_Activity:_
Copy nothing but the lines below running from the line containing "ATOM 33 C CA" through the line containing "ATOM 41 N N", both end lines included.

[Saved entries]
◆ ◆ ◆ ◆ ◆
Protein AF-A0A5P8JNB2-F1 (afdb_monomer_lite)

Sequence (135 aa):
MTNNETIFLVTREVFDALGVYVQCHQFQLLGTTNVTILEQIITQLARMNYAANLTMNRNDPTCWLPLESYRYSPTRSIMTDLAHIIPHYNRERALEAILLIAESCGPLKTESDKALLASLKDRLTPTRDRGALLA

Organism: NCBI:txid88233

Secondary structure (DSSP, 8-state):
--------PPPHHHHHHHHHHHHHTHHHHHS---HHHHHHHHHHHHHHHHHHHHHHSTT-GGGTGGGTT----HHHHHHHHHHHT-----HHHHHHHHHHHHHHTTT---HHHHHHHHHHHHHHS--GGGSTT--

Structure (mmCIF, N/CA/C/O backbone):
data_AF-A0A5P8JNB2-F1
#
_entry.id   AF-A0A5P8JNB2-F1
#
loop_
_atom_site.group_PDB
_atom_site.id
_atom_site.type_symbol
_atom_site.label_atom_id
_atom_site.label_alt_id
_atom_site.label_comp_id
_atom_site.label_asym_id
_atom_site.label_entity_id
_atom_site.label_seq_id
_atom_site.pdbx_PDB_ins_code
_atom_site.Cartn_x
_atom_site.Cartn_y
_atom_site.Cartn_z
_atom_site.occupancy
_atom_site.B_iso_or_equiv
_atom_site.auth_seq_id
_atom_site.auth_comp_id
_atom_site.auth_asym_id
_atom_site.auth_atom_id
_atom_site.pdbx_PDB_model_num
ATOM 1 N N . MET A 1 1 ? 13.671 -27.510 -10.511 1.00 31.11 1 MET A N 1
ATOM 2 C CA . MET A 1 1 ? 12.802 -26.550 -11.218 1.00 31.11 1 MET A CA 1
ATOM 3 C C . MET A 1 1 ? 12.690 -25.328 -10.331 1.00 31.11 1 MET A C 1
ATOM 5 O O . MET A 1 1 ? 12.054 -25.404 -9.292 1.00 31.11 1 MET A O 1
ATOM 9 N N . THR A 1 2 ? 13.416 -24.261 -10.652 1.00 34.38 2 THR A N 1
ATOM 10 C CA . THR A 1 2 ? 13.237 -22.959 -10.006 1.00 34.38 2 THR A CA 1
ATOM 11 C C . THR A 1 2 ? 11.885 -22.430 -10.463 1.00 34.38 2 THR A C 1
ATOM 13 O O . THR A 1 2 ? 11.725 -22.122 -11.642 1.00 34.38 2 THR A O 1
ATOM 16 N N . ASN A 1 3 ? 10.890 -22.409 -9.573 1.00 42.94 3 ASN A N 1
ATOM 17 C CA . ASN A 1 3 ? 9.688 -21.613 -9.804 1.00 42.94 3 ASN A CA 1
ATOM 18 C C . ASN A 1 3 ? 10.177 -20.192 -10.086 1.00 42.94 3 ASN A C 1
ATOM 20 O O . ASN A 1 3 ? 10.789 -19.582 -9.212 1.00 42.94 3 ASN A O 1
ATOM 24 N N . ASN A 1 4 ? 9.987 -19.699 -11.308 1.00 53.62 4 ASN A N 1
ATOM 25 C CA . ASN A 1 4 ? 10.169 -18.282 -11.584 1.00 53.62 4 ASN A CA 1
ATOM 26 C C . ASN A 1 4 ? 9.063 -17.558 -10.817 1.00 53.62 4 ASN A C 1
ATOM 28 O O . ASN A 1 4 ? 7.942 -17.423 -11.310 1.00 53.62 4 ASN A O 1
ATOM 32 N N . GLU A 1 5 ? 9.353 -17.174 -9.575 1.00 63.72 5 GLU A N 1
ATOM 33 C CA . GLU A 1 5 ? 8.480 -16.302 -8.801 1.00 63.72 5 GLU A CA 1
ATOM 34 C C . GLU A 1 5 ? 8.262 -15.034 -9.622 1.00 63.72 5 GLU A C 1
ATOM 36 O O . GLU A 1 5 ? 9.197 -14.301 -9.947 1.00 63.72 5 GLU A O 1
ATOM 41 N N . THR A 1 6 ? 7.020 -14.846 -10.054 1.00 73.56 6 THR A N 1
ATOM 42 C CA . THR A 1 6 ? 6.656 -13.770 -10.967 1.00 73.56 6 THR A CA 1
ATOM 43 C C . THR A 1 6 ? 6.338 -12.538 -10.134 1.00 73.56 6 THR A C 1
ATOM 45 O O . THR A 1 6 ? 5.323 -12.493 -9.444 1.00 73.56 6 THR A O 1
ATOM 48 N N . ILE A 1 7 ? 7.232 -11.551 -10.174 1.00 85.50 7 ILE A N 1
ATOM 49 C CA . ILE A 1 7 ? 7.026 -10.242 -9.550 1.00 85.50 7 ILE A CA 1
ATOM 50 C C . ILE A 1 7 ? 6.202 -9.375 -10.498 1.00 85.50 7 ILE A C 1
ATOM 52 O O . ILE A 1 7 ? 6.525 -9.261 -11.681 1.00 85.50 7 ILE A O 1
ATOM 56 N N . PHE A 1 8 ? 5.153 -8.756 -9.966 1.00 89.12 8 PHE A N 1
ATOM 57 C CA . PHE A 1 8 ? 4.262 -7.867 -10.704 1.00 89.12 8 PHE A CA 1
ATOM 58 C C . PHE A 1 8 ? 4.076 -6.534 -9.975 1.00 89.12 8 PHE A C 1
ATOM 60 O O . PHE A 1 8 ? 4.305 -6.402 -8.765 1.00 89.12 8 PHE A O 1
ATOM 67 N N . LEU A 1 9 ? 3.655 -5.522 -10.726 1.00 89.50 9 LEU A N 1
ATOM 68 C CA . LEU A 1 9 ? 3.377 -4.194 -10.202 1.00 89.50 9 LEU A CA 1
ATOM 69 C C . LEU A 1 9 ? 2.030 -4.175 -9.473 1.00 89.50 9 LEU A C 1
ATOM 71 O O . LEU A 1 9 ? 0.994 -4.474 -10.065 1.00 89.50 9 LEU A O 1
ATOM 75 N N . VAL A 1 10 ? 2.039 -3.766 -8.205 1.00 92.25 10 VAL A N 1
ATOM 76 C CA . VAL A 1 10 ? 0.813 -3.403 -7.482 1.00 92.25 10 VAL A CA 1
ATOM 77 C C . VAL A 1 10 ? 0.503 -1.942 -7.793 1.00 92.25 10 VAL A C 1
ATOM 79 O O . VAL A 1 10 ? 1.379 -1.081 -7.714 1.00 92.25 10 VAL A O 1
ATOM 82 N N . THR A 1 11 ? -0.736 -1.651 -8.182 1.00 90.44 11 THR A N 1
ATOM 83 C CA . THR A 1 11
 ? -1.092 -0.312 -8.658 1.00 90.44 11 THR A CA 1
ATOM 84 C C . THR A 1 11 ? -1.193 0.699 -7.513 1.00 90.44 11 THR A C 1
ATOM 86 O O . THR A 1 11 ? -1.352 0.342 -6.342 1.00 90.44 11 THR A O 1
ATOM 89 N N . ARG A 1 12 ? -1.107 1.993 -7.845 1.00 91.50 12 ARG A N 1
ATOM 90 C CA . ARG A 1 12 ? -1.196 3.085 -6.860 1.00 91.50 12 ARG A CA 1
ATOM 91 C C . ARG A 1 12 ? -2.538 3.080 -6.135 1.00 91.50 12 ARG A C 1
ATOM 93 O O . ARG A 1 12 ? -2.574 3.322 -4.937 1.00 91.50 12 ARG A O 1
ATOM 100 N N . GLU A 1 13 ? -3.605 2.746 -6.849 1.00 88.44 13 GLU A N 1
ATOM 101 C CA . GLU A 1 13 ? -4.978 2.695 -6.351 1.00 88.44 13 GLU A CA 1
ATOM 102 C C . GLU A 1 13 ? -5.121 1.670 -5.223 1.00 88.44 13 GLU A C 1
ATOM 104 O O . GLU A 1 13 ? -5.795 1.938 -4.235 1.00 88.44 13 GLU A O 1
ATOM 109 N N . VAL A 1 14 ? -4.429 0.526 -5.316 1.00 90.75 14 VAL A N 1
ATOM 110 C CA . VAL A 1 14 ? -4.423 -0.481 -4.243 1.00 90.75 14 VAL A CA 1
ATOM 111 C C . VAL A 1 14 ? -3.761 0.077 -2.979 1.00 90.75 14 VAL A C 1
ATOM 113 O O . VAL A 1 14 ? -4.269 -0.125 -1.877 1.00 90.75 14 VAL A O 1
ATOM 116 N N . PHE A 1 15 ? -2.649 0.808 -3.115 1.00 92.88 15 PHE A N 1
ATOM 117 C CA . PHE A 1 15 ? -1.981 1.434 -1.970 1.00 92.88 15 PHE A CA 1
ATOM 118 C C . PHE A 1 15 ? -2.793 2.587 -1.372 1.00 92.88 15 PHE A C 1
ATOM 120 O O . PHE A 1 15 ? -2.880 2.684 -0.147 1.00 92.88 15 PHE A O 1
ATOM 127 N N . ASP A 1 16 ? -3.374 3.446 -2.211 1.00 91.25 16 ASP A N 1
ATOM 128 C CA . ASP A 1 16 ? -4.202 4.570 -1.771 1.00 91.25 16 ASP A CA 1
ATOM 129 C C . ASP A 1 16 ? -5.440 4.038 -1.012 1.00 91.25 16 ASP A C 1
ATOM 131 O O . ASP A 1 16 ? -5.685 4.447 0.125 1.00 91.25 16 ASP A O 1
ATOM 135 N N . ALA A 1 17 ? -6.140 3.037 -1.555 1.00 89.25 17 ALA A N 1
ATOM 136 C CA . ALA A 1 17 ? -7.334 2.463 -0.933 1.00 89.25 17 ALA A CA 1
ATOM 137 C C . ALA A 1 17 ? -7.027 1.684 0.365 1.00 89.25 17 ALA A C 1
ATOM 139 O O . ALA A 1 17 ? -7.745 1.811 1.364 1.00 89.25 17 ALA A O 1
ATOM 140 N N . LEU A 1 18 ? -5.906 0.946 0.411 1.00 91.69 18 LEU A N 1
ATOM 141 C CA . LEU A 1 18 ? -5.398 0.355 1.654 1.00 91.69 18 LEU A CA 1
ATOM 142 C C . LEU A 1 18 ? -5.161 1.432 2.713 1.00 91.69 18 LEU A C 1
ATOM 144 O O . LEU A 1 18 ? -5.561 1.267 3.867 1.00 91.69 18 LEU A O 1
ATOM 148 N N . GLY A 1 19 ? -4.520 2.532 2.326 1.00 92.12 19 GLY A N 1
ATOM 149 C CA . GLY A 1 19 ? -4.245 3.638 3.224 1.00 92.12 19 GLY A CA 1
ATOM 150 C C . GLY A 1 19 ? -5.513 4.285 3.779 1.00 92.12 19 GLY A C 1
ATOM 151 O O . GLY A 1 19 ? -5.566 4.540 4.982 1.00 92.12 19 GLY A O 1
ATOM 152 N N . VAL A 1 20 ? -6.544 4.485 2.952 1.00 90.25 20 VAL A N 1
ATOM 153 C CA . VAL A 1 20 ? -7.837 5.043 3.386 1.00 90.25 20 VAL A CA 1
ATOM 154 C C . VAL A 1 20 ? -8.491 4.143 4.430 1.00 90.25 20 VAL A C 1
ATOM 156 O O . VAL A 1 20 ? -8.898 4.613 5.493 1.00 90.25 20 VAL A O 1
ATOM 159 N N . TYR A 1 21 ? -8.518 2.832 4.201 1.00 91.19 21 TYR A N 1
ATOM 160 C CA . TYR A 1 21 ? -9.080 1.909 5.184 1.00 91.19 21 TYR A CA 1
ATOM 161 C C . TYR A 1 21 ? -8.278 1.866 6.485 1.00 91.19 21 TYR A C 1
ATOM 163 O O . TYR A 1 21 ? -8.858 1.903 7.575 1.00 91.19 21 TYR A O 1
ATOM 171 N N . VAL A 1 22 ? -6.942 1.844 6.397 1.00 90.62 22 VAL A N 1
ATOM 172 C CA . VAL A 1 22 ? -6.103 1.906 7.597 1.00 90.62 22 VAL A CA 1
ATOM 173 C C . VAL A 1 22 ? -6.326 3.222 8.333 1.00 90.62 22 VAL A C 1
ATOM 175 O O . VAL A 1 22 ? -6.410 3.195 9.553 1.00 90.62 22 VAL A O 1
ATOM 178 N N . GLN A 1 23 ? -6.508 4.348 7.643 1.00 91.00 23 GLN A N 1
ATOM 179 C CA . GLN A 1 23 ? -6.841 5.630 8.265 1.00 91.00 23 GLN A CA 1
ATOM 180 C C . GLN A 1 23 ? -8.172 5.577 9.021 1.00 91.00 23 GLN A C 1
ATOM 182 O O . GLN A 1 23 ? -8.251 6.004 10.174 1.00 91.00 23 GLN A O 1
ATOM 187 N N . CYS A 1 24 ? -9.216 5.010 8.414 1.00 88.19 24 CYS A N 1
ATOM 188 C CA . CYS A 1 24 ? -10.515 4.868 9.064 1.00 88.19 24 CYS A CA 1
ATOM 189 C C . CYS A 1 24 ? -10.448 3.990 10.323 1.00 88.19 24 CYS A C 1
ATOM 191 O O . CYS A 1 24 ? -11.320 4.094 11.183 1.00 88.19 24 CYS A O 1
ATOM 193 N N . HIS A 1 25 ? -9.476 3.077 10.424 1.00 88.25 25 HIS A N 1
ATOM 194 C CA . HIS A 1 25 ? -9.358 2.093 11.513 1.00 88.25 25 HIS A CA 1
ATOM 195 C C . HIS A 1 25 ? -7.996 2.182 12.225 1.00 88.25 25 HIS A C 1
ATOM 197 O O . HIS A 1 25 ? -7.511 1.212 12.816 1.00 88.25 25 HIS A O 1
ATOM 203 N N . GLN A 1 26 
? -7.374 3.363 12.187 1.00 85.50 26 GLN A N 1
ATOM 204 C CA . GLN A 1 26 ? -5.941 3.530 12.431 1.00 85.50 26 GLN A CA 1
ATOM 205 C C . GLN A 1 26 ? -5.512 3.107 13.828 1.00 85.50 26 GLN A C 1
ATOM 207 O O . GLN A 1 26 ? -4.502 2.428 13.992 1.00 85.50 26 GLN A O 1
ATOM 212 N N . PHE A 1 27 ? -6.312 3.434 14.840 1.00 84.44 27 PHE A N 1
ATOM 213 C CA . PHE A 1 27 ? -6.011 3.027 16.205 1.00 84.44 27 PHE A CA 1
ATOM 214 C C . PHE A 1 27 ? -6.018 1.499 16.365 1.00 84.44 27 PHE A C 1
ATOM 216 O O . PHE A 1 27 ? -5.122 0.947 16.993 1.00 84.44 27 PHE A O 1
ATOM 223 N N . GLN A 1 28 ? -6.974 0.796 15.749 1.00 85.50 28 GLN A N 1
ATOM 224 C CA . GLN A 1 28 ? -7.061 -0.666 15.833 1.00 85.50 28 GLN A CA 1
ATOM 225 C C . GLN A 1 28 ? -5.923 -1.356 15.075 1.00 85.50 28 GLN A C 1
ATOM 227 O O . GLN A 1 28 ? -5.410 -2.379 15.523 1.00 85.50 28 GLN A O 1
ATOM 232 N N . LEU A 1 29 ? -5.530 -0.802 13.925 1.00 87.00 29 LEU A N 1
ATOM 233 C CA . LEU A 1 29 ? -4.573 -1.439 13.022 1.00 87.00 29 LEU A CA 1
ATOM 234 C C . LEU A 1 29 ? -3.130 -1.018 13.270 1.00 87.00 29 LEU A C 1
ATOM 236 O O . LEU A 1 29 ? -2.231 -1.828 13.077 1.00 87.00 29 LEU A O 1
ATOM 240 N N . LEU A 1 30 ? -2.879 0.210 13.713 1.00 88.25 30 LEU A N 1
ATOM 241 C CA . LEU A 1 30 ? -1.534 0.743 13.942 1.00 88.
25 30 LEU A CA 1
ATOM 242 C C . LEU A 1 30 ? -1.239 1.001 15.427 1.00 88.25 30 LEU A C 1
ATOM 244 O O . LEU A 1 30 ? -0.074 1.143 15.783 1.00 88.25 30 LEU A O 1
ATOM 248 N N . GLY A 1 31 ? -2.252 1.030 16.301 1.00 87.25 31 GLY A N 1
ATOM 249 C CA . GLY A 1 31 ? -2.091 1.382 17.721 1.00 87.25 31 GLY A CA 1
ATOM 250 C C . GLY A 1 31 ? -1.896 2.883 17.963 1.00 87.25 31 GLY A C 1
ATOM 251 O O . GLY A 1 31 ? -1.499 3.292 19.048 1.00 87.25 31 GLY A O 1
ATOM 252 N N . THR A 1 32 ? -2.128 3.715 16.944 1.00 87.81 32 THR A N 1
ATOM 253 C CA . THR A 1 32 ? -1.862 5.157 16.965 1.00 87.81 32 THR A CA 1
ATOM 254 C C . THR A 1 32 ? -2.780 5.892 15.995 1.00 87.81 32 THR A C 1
◆ ◆ ◆ ◆ ◆
_Answer to the problem:_
ATOM 33 C CA . GLU A 1 5 ? 8.480 -16.302 -8.801 1.00 63.72 5 GLU A CA 1
ATOM 34 C C . GLU A 1 5 ? 8.262 -15.034 -9.622 1.00 63.72 5 GLU A C 1
ATOM 36 O O . GLU A 1 5 ? 9.197 -14.301 -9.947 1.00 63.72 5 GLU A O 1
ATOM 41 N N . THR A 1 6 ? 7.020 -14.846 -10.054 1.00 73.56 6 THR A N 1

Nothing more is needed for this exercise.